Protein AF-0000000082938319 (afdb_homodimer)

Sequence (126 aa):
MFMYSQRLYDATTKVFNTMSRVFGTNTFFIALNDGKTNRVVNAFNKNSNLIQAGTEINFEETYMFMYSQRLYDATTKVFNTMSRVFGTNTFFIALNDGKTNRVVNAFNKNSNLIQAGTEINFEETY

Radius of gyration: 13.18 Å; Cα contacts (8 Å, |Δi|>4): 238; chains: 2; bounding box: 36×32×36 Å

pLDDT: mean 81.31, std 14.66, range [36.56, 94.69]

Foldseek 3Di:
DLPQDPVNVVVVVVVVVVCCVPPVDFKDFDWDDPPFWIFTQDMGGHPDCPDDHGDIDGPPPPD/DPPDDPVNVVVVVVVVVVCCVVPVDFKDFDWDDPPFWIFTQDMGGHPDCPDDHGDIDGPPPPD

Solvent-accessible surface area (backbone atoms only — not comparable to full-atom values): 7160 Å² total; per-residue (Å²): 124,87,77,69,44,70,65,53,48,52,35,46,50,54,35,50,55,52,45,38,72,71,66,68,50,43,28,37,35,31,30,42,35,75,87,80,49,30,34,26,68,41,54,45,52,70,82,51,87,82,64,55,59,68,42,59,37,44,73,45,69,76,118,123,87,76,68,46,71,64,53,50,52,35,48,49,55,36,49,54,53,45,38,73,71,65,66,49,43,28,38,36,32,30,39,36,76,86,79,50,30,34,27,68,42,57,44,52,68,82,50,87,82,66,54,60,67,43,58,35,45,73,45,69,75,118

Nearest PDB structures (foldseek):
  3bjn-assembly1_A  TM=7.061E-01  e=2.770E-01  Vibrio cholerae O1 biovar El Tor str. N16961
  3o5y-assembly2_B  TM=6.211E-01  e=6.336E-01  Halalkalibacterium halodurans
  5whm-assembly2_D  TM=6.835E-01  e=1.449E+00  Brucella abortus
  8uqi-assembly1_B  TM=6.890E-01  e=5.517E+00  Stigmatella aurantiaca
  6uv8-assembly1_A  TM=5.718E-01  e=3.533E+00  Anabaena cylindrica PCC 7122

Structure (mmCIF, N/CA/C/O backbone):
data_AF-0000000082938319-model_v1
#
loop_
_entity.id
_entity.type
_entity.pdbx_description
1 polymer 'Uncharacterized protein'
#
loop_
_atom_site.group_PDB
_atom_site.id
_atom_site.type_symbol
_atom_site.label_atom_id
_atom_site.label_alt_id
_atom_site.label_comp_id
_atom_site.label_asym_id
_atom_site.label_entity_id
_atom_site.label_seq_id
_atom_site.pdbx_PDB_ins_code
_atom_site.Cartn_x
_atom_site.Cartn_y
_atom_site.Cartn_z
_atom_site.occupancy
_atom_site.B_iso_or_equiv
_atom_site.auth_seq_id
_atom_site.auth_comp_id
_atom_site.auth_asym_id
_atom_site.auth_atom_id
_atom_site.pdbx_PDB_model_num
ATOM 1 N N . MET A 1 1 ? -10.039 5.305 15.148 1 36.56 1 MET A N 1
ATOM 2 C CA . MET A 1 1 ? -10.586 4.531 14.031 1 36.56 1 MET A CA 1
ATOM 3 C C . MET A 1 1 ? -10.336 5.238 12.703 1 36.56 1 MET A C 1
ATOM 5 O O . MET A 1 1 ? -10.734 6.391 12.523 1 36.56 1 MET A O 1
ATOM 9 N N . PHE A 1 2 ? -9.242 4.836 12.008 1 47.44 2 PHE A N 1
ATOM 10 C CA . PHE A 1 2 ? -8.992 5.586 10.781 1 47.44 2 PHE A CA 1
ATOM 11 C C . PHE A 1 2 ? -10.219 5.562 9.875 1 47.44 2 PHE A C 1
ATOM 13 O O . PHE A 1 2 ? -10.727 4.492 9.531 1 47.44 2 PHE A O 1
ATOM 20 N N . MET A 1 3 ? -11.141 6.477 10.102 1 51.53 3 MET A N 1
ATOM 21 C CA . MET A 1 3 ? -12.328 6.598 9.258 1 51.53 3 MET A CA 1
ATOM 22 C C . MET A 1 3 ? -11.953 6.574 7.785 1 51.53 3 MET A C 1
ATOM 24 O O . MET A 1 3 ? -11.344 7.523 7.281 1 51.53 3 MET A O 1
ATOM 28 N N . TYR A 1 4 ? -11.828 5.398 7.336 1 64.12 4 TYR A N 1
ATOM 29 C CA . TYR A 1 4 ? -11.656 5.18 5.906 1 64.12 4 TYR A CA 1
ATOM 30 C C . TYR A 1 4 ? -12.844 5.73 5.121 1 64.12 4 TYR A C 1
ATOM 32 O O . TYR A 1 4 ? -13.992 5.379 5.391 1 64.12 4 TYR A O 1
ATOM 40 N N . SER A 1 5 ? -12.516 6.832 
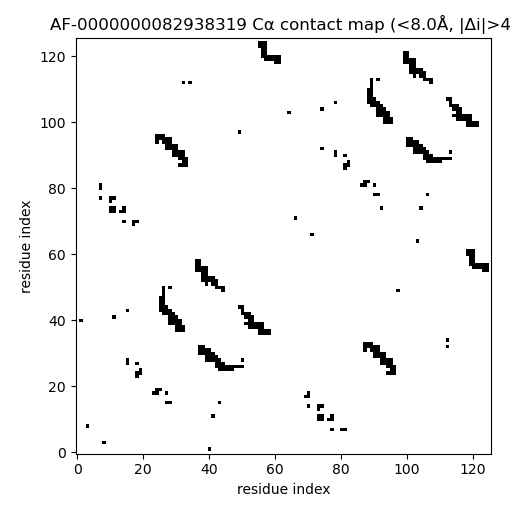4.504 1 78.06 5 SER A N 1
ATOM 41 C CA . SER A 1 5 ? -13.57 7.301 3.611 1 78.06 5 SER A CA 1
ATOM 42 C C . SER A 1 5 ? -13.93 6.238 2.576 1 78.06 5 SER A C 1
ATOM 44 O O . SER A 1 5 ? -13.102 5.398 2.227 1 78.06 5 SER A O 1
ATOM 46 N N . GLN A 1 6 ? -15.258 6.242 2.289 1 86.62 6 GLN A N 1
ATOM 47 C CA . GLN A 1 6 ? -15.75 5.348 1.243 1 86.62 6 GLN A CA 1
ATOM 48 C C . GLN A 1 6 ? -14.938 5.512 -0.041 1 86.62 6 GLN A C 1
ATOM 50 O O . GLN A 1 6 ? -14.703 4.539 -0.76 1 86.62 6 GLN A O 1
ATOM 55 N N . ARG A 1 7 ? -14.484 6.715 -0.204 1 85.94 7 ARG A N 1
ATOM 56 C CA . ARG A 1 7 ? -13.695 6.992 -1.401 1 85.94 7 ARG A CA 1
ATOM 57 C C . ARG A 1 7 ? -12.359 6.266 -1.354 1 85.94 7 ARG A C 1
ATOM 59 O O . ARG A 1 7 ? -11.922 5.684 -2.352 1 85.94 7 ARG A O 1
ATOM 66 N N . LEU A 1 8 ? -11.742 6.359 -0.254 1 88.69 8 LEU A N 1
ATOM 67 C CA . LEU A 1 8 ? -10.469 5.664 -0.096 1 88.69 8 LEU A CA 1
ATOM 68 C C . LEU A 1 8 ? -10.656 4.152 -0.205 1 88.69 8 LEU A C 1
ATOM 70 O O . LEU A 1 8 ? -9.875 3.475 -0.881 1 88.69 8 LEU A O 1
ATOM 74 N N . TYR A 1 9 ? -11.727 3.717 0.395 1 88.5 9 TYR A N 1
ATOM 75 C CA . TYR A 1 9 ? -12.008 2.287 0.359 1 88.5 9 TYR A CA 1
ATOM 76 C C . TYR A 1 9 ? -12.211 1.807 -1.073 1 88.5 9 TYR A C 1
ATOM 78 O O . TYR A 1 9 ? -11.656 0.78 -1.475 1 88.5 9 TYR A O 1
ATOM 86 N N . ASP A 1 10 ? -12.953 2.504 -1.829 1 91.88 10 ASP A N 1
ATOM 87 C CA . ASP A 1 10 ? -13.219 2.137 -3.217 1 91.88 10 ASP A CA 1
ATOM 88 C C . ASP A 1 10 ? -11.93 2.154 -4.043 1 91.88 10 ASP A C 1
ATO
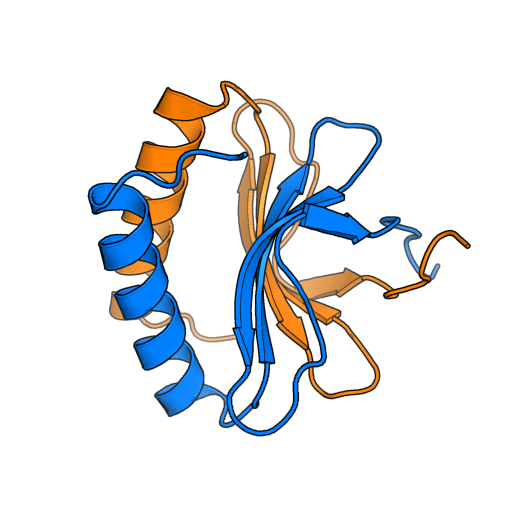M 90 O O . ASP A 1 10 ? -11.688 1.243 -4.836 1 91.88 10 ASP A O 1
ATOM 94 N N . ALA A 1 11 ? -11.172 3.211 -3.875 1 92.69 11 ALA A N 1
ATOM 95 C CA . ALA A 1 11 ? -9.93 3.336 -4.633 1 92.69 11 ALA A CA 1
ATOM 96 C C . ALA A 1 11 ? -8.961 2.209 -4.289 1 92.69 11 ALA A C 1
ATOM 98 O O . ALA A 1 11 ? -8.359 1.606 -5.18 1 92.69 11 ALA A O 1
ATOM 99 N N . THR A 1 12 ? -8.82 1.851 -2.99 1 94 12 THR A N 1
ATOM 
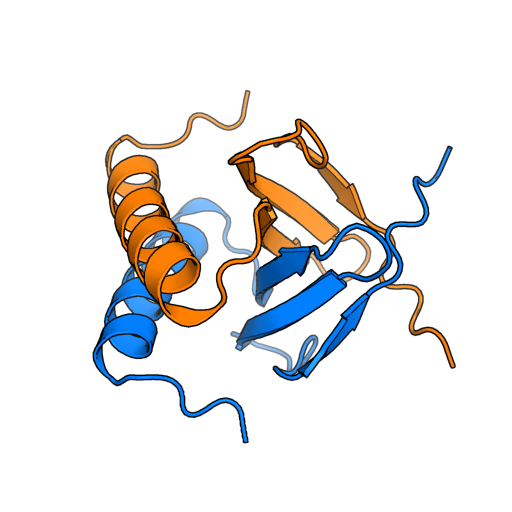100 C CA . THR A 1 12 ? -7.895 0.8 -2.582 1 94 12 THR A CA 1
ATOM 101 C C . THR A 1 12 ? -8.375 -0.563 -3.072 1 94 12 THR A C 1
ATOM 103 O O . THR A 1 12 ? -7.566 -1.411 -3.457 1 94 12 THR A O 1
ATOM 106 N N . THR A 1 13 ? -9.68 -0.782 -3.098 1 92.56 13 THR A N 1
ATOM 107 C CA . THR A 1 13 ? -10.242 -2.029 -3.6 1 92.56 13 THR A CA 1
ATOM 108 C C . THR A 1 13 ? -9.859 -2.246 -5.062 1 92.56 13 THR A C 1
ATOM 110 O O . THR A 1 13 ? -9.484 -3.354 -5.453 1 92.56 13 THR A O 1
ATOM 113 N N . LYS A 1 14 ? -10 -1.217 -5.812 1 93.25 14 LYS A N 1
ATOM 114 C CA . LYS A 1 14 ? -9.609 -1.306 -7.215 1 93.25 14 LYS A CA 1
ATOM 115 C C . LYS A 1 14 ? -8.141 -1.671 -7.359 1 93.25 14 LYS A C 1
ATOM 117 O O . LYS A 1 14 ? -7.777 -2.496 -8.203 1 93.25 14 LYS A O 1
ATOM 122 N N . VAL A 1 15 ? -7.289 -1.065 -6.602 1 94.06 15 VAL A N 1
ATOM 123 C CA . VAL A 1 15 ? -5.859 -1.35 -6.629 1 94.06 15 VAL A CA 1
ATOM 124 C C . VAL A 1 15 ? -5.613 -2.809 -6.246 1 94.06 15 VAL A C 1
ATOM 126 O O . VAL A 1 15 ? -4.914 -3.533 -6.957 1 94.06 15 VAL A O 1
ATOM 129 N N . PHE A 1 16 ? -6.211 -3.279 -5.215 1 93.81 16 PHE A N 1
ATOM 130 C CA . PHE A 1 16 ? -5.98 -4.625 -4.703 1 93.81 16 PHE A CA 1
ATOM 131 C C . PHE A 1 16 ? -6.484 -5.672 -5.688 1 93.81 16 PHE A C 1
ATOM 133 O O . PHE A 1 16 ? -5.844 -6.711 -5.875 1 93.81 16 PHE A O 1
ATOM 140 N N . ASN A 1 17 ? -7.656 -5.422 -6.285 1 90.75 17 ASN A N 1
ATOM 141 C CA . ASN A 1 17 ? -8.172 -6.34 -7.297 1 90.75 17 ASN A CA 1
ATOM 142 C C . ASN A 1 17 ? -7.215 -6.465 -8.484 1 90.75 17 ASN A C 1
ATOM 144 O O . ASN A 1 17 ? -7 -7.559 -9 1 90.75 17 ASN A O 1
ATOM 148 N N . THR A 1 18 ? -6.734 -5.316 -8.875 1 90.19 18 THR A N 1
ATOM 149 C CA . THR A 1 18 ? -5.773 -5.336 -9.977 1 90.19 18 THR A CA 1
ATOM 150 C C . THR A 1 18 ? -4.52 -6.109 -9.586 1 90.19 18 THR A C 1
ATOM 152 O O . THR A 1 18 ? -4.043 -6.953 -10.352 1 90.19 18 THR A O 1
ATOM 155 N N . MET A 1 19 ? -3.992 -5.91 -8.398 1 90.31 19 MET A N 1
ATOM 156 C CA . MET A 1 19 ? -2.793 -6.59 -7.91 1 90.31 19 MET A CA 1
ATOM 157 C C . MET A 1 19 ? -3.033 -8.086 -7.781 1 90.31 19 MET A C 1
ATOM 159 O O . MET A 1 19 ? -2.164 -8.891 -8.125 1 90.31 19 MET A O 1
ATOM 163 N N . SER A 1 20 ? -4.164 -8.438 -7.246 1 88 20 SER A N 1
ATOM 164 C CA . SER A 1 20 ? -4.5 -9.852 -7.102 1 88 20 SER A CA 1
ATOM 165 C C . SER A 1 20 ? -4.484 -10.562 -8.445 1 88 20 SER A C 1
ATOM 167 O O . SER A 1 20 ? -4.047 -11.711 -8.547 1 88 20 SER A O 1
ATOM 169 N N . ARG A 1 21 ? -4.953 -9.922 -9.43 1 86.12 21 ARG A N 1
ATOM 170 C CA . ARG A 1 21 ? -5 -10.516 -10.766 1 86.12 21 ARG A CA 1
ATOM 171 C C . ARG A 1 21 ? -3.6 -10.68 -11.336 1 86.12 21 ARG A C 1
ATOM 173 O O . ARG A 1 21 ? -3.305 -11.688 -11.984 1 86.12 21 ARG A O 1
ATOM 180 N N . VAL A 1 22 ? -2.736 -9.734 -10.992 1 83 22 VAL A N 1
ATOM 181 C CA . VAL A 1 22 ? -1.407 -9.703 -11.594 1 83 22 VAL A CA 1
ATOM 182 C C . VAL A 1 22 ? -0.456 -10.586 -10.789 1 83 22 VAL A C 1
ATOM 184 O O . VAL A 1 22 ? 0.373 -11.297 -11.367 1 83 22 VAL A O 1
ATOM 187 N N . PHE A 1 23 ? -0.361 -10.523 -9.523 1 82 23 PHE A N 1
ATOM 188 C CA . PHE A 1 23 ? 0.677 -11.141 -8.711 1 82 23 PHE A CA 1
ATOM 189 C C . PHE A 1 23 ? 0.167 -12.43 -8.078 1 82 23 PHE A C 1
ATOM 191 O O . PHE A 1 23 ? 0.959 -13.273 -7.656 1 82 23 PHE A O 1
============
▸ **Exercise aim**
Copy out, exactly and alone, the lines of the entries above between the ones holding "ATOM 123 C CA" and "ATOM 149 C CA", inclusive.

▸ **Completed exercise**
ATOM 123 C CA . VAL A 1 15 ? -5.859 -1.35 -6.629 1 94.06 15 VAL A CA 1
ATOM 124 C C . VAL A 1 15 ? -5.613 -2.809 -6.246 1 94.06 15 VAL A C 1
ATOM 126 O O . VAL A 1 15 ? -4.914 -3.533 -6.957 1 94.06 15 VAL A O 1
ATOM 129 N N . PHE A 1 16 ? -6.211 -3.279 -5.215 1 93.81 16 PHE A N 1
ATOM 130 C CA . PHE A 1 16 ? -5.98 -4.625 -4.703 1 93.81 16 PHE A CA 1
ATOM 131 C C . PHE A 1 16 ? -6.484 -5.672 -5.688 1 93.81 16 PHE A C 1
ATOM 133 O O . PHE A 1 16 ? -5.844 -6.711 -5.875 1 93.81 16 PHE A O 1
ATOM 140 N N . ASN A 1 17 ? -7.656 -5.422 -6.285 1 90.75 17 ASN A N 1
ATOM 141 C CA . ASN A 1 17 ? -8.172 -6.34 -7.297 1 90.75 17 ASN A CA 1
ATOM 142 C C . ASN A 1 17 ? -7.215 -6.465 -8.484 1 90.75 17 ASN A C 1
ATOM 144 O O . ASN A 1 17 ? -7 -7.559 -9 1 90.75 17 ASN A O 1
ATOM 148 N N . THR A 1 18 ? -6.734 -5.316 -8.875 1 90.19 18 THR A N 1
ATOM 149 C CA . THR A 1 18 ? -5.773 -5.336 -9.977 1 90.19 18 THR A CA 1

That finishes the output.